(Stored items)

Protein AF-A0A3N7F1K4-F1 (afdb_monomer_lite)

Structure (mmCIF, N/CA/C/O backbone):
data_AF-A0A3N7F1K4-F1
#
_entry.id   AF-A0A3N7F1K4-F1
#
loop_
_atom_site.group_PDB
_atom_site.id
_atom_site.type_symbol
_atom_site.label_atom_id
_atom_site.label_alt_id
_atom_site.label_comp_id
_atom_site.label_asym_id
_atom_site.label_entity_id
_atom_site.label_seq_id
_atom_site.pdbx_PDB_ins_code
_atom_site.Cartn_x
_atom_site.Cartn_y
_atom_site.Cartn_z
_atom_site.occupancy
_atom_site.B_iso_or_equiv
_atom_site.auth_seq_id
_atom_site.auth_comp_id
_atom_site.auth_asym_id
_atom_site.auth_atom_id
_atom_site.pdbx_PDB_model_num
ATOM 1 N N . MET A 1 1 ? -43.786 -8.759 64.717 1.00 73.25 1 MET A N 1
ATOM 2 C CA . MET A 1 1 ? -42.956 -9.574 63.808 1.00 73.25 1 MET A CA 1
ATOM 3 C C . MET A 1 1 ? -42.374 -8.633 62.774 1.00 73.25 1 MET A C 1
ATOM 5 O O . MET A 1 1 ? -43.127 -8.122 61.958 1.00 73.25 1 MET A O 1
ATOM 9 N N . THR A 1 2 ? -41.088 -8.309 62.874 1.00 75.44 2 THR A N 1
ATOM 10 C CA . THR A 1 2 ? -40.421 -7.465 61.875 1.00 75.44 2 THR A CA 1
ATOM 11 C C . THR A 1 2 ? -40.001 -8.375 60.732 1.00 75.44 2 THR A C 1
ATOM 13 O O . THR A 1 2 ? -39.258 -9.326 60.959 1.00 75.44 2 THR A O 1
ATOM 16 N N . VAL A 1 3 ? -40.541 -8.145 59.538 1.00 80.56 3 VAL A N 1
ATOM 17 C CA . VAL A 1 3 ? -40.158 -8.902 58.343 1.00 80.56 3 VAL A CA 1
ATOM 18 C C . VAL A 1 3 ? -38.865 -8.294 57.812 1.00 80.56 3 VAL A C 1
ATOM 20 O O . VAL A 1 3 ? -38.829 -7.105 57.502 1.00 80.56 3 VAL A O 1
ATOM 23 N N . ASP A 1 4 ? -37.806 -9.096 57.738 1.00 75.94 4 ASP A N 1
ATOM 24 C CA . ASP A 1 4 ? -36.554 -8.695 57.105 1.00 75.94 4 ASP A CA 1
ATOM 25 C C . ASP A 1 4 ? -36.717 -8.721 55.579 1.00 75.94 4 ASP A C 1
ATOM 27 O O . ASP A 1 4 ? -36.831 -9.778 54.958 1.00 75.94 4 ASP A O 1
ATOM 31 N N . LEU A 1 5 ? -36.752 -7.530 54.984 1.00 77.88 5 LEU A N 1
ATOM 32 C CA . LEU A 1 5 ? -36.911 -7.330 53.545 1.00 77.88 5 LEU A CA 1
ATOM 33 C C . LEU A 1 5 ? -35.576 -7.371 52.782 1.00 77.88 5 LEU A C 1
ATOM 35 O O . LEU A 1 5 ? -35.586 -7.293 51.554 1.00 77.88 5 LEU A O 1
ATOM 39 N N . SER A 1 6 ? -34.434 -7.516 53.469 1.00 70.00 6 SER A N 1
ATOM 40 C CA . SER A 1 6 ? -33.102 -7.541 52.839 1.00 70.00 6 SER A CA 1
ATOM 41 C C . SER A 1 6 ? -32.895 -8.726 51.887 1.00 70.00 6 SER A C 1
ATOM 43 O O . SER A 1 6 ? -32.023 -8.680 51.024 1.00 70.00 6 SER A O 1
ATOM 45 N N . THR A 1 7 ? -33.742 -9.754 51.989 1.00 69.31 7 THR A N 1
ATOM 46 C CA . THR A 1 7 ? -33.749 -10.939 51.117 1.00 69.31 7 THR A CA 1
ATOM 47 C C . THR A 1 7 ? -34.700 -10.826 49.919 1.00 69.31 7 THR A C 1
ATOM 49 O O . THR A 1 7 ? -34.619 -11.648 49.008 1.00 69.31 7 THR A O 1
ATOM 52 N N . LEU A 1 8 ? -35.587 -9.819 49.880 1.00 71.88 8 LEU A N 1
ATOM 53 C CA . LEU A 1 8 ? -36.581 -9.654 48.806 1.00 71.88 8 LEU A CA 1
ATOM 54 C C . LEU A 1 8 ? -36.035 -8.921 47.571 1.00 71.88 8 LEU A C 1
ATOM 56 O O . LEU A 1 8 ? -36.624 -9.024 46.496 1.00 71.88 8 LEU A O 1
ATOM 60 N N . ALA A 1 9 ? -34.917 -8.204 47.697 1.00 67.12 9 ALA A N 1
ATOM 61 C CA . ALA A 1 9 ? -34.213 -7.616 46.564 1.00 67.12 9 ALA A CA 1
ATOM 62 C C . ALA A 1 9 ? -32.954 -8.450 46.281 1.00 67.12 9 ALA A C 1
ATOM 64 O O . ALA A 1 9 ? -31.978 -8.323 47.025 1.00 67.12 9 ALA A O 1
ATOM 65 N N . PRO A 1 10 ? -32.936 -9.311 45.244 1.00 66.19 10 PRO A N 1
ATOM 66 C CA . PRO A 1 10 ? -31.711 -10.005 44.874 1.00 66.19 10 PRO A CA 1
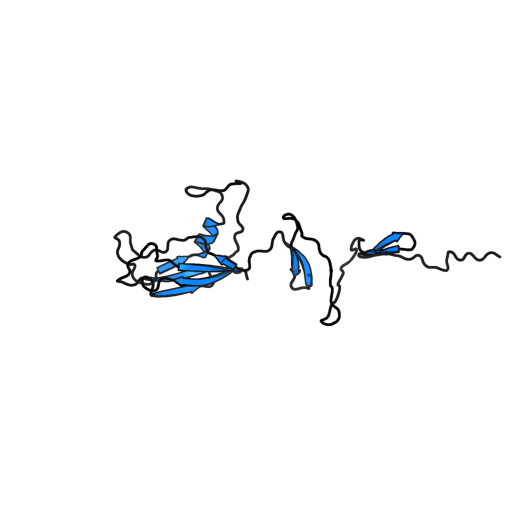ATOM 67 C C . PRO A 1 10 ? -30.597 -8.982 44.632 1.00 66.19 10 PRO A C 1
ATOM 69 O O . PRO A 1 10 ? -30.818 -7.924 44.033 1.00 66.19 10 PRO A O 1
ATOM 72 N N . ALA A 1 11 ? -29.396 -9.280 45.130 1.00 73.94 11 ALA A N 1
ATOM 73 C CA . ALA A 1 11 ? -28.255 -8.395 44.963 1.00 73.94 11 ALA A CA 1
ATOM 74 C C . ALA A 1 11 ? -27.991 -8.185 43.464 1.00 73.94 11 ALA A C 1
ATOM 76 O O . ALA A 1 11 ? -27.718 -9.135 42.739 1.00 73.94 11 ALA A O 1
ATOM 77 N N . SER A 1 12 ? -28.068 -6.936 42.997 1.00 80.94 12 SER A N 1
ATOM 78 C CA . SER A 1 12 ? -27.674 -6.593 41.626 1.00 80.94 12 SER A CA 1
ATOM 79 C C . SER A 1 12 ? -26.204 -6.974 41.402 1.00 80.94 12 SER A C 1
ATOM 81 O O . SER A 1 12 ? -25.350 -6.614 42.220 1.00 80.94 12 SER A O 1
ATOM 83 N N . THR A 1 13 ? -25.910 -7.697 40.325 1.00 88.94 13 THR A N 1
ATOM 84 C CA . THR A 1 13 ? -24.560 -8.134 39.946 1.00 88.94 13 THR A CA 1
ATOM 85 C C . THR A 1 13 ? -24.093 -7.424 38.674 1.00 88.94 13 THR A C 1
ATOM 87 O O . THR A 1 13 ? -24.888 -6.867 37.918 1.00 88.94 13 THR A O 1
ATOM 90 N N . ALA A 1 14 ? -22.784 -7.441 38.436 1.00 93.62 14 ALA A N 1
ATOM 91 C CA . ALA A 1 14 ? -22.165 -7.024 37.185 1.00 93.62 14 ALA A CA 1
ATOM 92 C C . ALA A 1 14 ? -21.138 -8.086 36.789 1.00 93.62 14 ALA A C 1
ATOM 94 O O . ALA A 1 14 ? -20.447 -8.613 37.660 1.00 93.62 14 ALA A O 1
ATOM 95 N N . ASP A 1 15 ? -21.064 -8.413 35.504 1.00 94.69 15 ASP A N 1
ATOM 96 C CA . ASP A 1 15 ? -20.126 -9.397 34.968 1.00 94.69 15 ASP A CA 1
ATOM 97 C C . ASP A 1 15 ? -19.784 -9.051 33.510 1.00 94.69 15 ASP A C 1
ATOM 99 O O . ASP A 1 15 ? -20.460 -8.234 32.876 1.00 94.69 15 ASP A O 1
ATOM 103 N N . ASN A 1 16 ? -18.722 -9.671 32.997 1.00 96.38 16 ASN A N 1
ATOM 104 C CA . ASN A 1 16 ? -18.316 -9.704 31.598 1.00 96.38 16 ASN A CA 1
ATOM 105 C C . ASN A 1 16 ? -18.335 -8.338 30.880 1.00 96.38 16 ASN A C 1
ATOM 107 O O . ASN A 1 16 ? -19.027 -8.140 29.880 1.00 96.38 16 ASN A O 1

## Required work
Above are records; repeat only the lines from the line with "ATOM 67 C C" through the line with "ATOM 83 N N", and leave pictures out.

## Task output
ATOM 67 C C . PRO A 1 10 ? -30.597 -8.982 44.632 1.00 66.19 10 PRO A C 1
ATOM 69 O O . PRO A 1 10 ? -30.818 -7.924 44.033 1.00 66.19 10 PRO A O 1
ATOM 72 N N . ALA A 1 11 ? -29.396 -9.280 45.130 1.00 73.94 11 ALA A N 1
ATOM 73 C CA . ALA A 1 11 ? -28.255 -8.395 44.963 1.00 73.94 11 ALA A CA 1
ATOM 74 C C . ALA A 1 11 ? -27.991 -8.185 43.464 1.00 73.94 11 ALA A C 1
ATOM 76 O O . ALA A 1 11 ? -27.718 -9.135 42.739 1.00 73.94 11 ALA A O 1
ATOM 77 N N . SER A 1 12 ? -28.068 -6.936 42.997 1.00 80.94 12 SER A N 1
ATOM 78 C CA . SER A 1 12 ? -27.674 -6.593 41.626 1.00 80.94 12 SER A CA 1
ATOM 79 C C . SER A 1 12 ? -26.204 -6.974 41.402 1.00 80.94 12 SER A C 1
ATOM 81 O O . SER A 1 12 ? -25.350 -6.614 42.220 1.00 80.94 12 SER A O 1
ATOM 83 N N . THR A 1 13 ? -25.910 -7.697 40.325 1.00 88.94 13 THR A N 1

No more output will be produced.